OmniConsistency – An image style transfer model launched by the National University of Singapore

What is OmniConsistency?

OmniConsistency is an image style transfer model developed by the National University of Singapore, designed to address the consistency problem of stylized images in complex scenes. The model is trained on a large-scale paired stylized dataset using a two-stage training strategy that decouples style learning from consistency learning. It maintains semantic, structural, and detail consistency across multiple styles. OmniConsistency supports seamless integration with LoRA (Low-Rank Adaptation) modules of arbitrary styles, enabling efficient and flexible stylization effects. In experiments, OmniConsistency demonstrates performance comparable to GPT-4o while offering higher flexibility and generalization ability.

Main Features of OmniConsistency

Style Consistency: Maintains consistent style across multiple styles, avoiding style degradation.
Content Consistency: Preserves the semantics and details of the original image during stylization to ensure content integrity.
Style-Agnostic: Seamlessly integrates with LoRA modules of any style, supporting diverse style transfer tasks.
Flexibility: Supports flexible layout control without relying on traditional geometric constraints such as edge maps, sketches, or pose maps.

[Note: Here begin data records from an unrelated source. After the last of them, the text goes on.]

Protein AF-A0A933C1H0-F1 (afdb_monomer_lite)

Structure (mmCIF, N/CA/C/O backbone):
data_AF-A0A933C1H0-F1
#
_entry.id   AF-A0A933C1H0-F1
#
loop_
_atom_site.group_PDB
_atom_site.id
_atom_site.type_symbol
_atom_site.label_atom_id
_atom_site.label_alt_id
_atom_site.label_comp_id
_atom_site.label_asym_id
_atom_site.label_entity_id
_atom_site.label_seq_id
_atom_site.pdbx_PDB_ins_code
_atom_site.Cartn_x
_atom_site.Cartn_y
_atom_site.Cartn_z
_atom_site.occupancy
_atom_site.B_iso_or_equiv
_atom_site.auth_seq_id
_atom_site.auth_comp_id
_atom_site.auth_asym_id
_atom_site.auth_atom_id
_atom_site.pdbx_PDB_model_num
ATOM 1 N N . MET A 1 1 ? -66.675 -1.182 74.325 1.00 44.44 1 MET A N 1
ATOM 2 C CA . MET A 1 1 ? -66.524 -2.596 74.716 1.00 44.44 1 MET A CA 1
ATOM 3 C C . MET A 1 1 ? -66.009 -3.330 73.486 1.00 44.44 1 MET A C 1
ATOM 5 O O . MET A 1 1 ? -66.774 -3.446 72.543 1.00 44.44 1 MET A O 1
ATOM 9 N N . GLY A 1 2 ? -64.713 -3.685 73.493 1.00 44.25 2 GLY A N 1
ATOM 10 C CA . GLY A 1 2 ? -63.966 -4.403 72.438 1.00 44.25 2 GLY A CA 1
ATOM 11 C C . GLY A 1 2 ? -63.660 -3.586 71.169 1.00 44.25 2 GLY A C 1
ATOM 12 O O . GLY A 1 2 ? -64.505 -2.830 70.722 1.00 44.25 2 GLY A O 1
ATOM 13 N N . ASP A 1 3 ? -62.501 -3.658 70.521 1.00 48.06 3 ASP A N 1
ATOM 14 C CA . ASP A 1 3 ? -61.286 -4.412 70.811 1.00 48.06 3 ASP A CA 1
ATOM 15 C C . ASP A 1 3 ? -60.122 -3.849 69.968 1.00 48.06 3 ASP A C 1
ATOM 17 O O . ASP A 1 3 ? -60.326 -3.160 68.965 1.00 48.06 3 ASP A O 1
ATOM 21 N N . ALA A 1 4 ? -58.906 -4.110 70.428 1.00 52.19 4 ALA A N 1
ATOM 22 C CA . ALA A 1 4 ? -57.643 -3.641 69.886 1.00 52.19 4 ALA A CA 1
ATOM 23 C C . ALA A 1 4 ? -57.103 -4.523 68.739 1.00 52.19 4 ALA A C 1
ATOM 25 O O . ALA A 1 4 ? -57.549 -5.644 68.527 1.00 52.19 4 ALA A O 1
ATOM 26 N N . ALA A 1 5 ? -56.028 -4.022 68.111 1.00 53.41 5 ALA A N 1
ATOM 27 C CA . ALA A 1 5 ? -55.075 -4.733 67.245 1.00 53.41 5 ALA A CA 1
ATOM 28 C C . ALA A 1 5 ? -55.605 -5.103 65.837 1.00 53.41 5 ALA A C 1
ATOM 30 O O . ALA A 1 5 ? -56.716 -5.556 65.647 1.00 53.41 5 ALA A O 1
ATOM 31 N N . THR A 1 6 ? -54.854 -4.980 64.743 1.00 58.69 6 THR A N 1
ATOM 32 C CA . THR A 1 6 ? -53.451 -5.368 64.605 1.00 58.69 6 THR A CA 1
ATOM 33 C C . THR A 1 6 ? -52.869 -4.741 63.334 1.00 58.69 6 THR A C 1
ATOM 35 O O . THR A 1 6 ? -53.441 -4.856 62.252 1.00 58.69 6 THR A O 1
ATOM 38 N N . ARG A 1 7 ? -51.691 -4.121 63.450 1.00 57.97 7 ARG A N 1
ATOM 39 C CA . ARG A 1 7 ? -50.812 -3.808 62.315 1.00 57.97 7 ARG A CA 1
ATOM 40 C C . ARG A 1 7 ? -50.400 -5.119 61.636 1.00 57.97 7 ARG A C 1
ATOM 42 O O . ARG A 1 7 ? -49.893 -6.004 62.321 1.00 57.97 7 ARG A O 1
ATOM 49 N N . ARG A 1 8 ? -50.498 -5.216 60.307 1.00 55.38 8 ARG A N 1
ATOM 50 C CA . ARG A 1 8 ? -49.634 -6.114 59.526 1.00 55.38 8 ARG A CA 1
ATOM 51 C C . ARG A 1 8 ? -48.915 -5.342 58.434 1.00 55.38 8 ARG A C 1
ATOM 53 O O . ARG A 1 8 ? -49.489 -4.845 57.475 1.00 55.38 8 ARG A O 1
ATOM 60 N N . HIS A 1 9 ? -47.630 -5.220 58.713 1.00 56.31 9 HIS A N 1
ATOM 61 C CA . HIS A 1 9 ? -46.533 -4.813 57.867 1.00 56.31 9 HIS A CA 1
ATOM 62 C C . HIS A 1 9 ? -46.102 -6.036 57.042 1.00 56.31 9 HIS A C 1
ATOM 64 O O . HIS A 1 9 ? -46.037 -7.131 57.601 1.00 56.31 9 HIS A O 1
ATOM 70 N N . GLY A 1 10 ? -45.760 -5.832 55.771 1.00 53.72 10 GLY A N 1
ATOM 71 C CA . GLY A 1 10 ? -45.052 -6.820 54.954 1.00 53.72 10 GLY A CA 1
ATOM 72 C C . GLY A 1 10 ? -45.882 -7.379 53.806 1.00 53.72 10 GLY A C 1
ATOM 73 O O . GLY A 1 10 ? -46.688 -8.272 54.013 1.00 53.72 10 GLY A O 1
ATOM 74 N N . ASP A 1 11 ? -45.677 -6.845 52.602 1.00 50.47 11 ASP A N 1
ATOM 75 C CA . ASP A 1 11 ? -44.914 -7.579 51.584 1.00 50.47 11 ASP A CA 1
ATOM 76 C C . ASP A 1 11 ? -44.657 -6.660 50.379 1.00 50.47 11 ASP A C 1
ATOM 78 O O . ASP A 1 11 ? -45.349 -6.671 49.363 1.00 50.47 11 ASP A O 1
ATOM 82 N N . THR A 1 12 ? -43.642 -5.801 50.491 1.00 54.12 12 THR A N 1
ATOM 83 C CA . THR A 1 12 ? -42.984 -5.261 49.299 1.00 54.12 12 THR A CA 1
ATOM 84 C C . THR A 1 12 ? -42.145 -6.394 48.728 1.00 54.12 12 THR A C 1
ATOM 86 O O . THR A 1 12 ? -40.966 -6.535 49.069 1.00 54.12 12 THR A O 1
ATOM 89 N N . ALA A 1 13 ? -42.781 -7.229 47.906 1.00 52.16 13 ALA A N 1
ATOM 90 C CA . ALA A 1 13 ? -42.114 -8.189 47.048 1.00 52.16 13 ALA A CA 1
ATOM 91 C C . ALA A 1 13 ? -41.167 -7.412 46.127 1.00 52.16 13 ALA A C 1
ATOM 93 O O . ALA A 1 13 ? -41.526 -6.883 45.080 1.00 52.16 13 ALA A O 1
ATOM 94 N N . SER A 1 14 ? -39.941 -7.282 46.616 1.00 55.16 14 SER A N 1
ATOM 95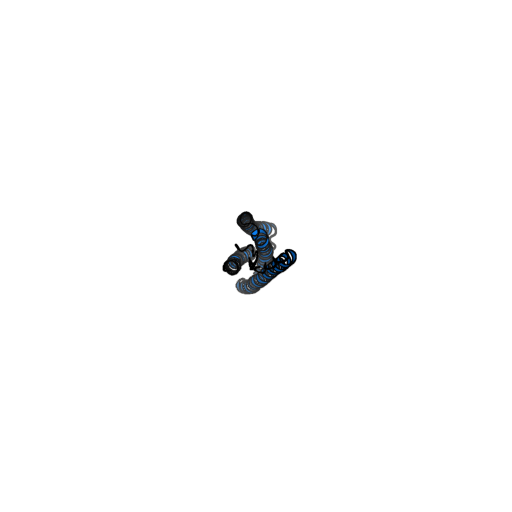 C CA . SER A 1 14 ? -38.764 -6.850 45.898 1.00 55.16 14 SER A CA 1
ATOM 96 C C . SER A 1 14 ? -38.565 -7.824 44.739 1.00 55.16 14 SER A C 1
ATOM 98 O O . SER A 1 14 ? -37.925 -8.865 44.895 1.00 55.16 14 SER A O 1
ATOM 100 N N . GLU A 1 15 ? -39.126 -7.488 43.578 1.00 50.75 15 GLU A N 1
ATOM 101 C CA . GLU A 1 15 ? -38.660 -7.972 42.282 1.00 50.75 15 GLU A CA 1
ATOM 102 C C . GLU A 1 15 ? -37.202 -7.532 42.140 1.00 50.75 15 GLU A C 1
ATOM 104 O O . GLU A 1 15 ? -36.857 -6.485 41.593 1.00 50.75 15 GLU A O 1
ATOM 109 N N . ARG A 1 16 ? -36.306 -8.336 42.714 1.00 56.62 16 ARG A N 1
ATOM 110 C CA . ARG A 1 16 ? -34.889 -8.302 42.399 1.00 56.62 16 ARG A CA 1
ATOM 111 C C . ARG A 1 16 ? -34.771 -8.809 40.973 1.00 56.62 16 ARG A C 1
ATOM 113 O O . ARG A 1 16 ? -34.539 -9.993 40.746 1.00 56.62 16 ARG A O 1
ATOM 120 N N . THR A 1 17 ? -34.918 -7.902 40.011 1.00 60.09 17 THR A N 1
ATOM 121 C CA . THR A 1 17 ? -34.314 -8.070 38.691 1.00 60.09 17 THR A CA 1
ATOM 122 C C . THR A 1 17 ? -32.889 -8.575 38.917 1.00 60.09 17 THR A C 1
ATOM 124 O O . THR A 1 17 ? -32.133 -7.896 39.625 1.00 60.09 17 THR A O 1
ATOM 127 N N . PRO A 1 18 ? -32.507 -9.758 38.402 1.00 58.28 18 PRO A N 1
ATOM 128 C CA . PRO A 1 18 ? -31.144 -10.236 38.520 1.00 58.28 18 PRO A CA 1
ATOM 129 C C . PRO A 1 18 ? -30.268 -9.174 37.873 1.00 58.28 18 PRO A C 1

Technical Principles of OmniConsistency

Two-Stage Training Strategy:
- Stage One (Style Learning): Independently trains multiple style-specific LoRA modules, each capturing unique details of a particular style.
- Stage Two (Consistency Learning): Trains a consistency module on paired data by dynamically switching between different style LoRA modules. This ensures the consistency module focuses on structural and semantic consistency without absorbing specific style features.
Consistency LoRA Module:
Introduces low-rank adaptation (LoRA) modules in the conditional branch only, avoiding interference with the main network’s stylization capabilities. Uses causal attention to ensure internal interaction among condition tokens while keeping the main branch (noise and text tokens) clean for causal modeling.
Conditional Token Mapping (CTM):
Guides high-resolution generation with low-resolution conditional images. Uses a mapping mechanism to ensure spatial alignment and reduce memory and computational cost.
Feature Reuse:
Caches intermediate features of conditional tokens during the diffusion process to avoid redundant computation and improve inference efficiency.
Data-Driven Consistency Learning:
Constructs a high-quality paired dataset consisting of 2,600 image pairs across 22 different styles. Uses a data-driven approach to learn semantic and structural consistency mappings.

Project Resources

GitHub Repository: https://github.com/showlab/OmniConsistency
HuggingFace Model Hub: https://huggingface.co/showlab/OmniConsistency
arXiv Technical Paper: https://arxiv.org/pdf/2505.18445
Online Demo: https://huggingface.co/spaces/yiren98/OmniConsistency

Application Scenarios of OmniConsistency

Art Creation: Apply various artistic styles (such as anime, oil painting, sketch) to images, helping artists quickly generate stylized works.
Content Generation: Quickly generate images that conform to specific styles, enhancing content diversity and appeal.
Advertising Design: Create style-consistent images for advertising and marketing materials, improving visual impact and brand consistency.
Game Development: Rapidly generate stylized characters and scenes for games, increasing development efficiency.
Virtual Reality (VR) and Augmented Reality (AR): Generate stylized virtual environments and elements to enhance user experience.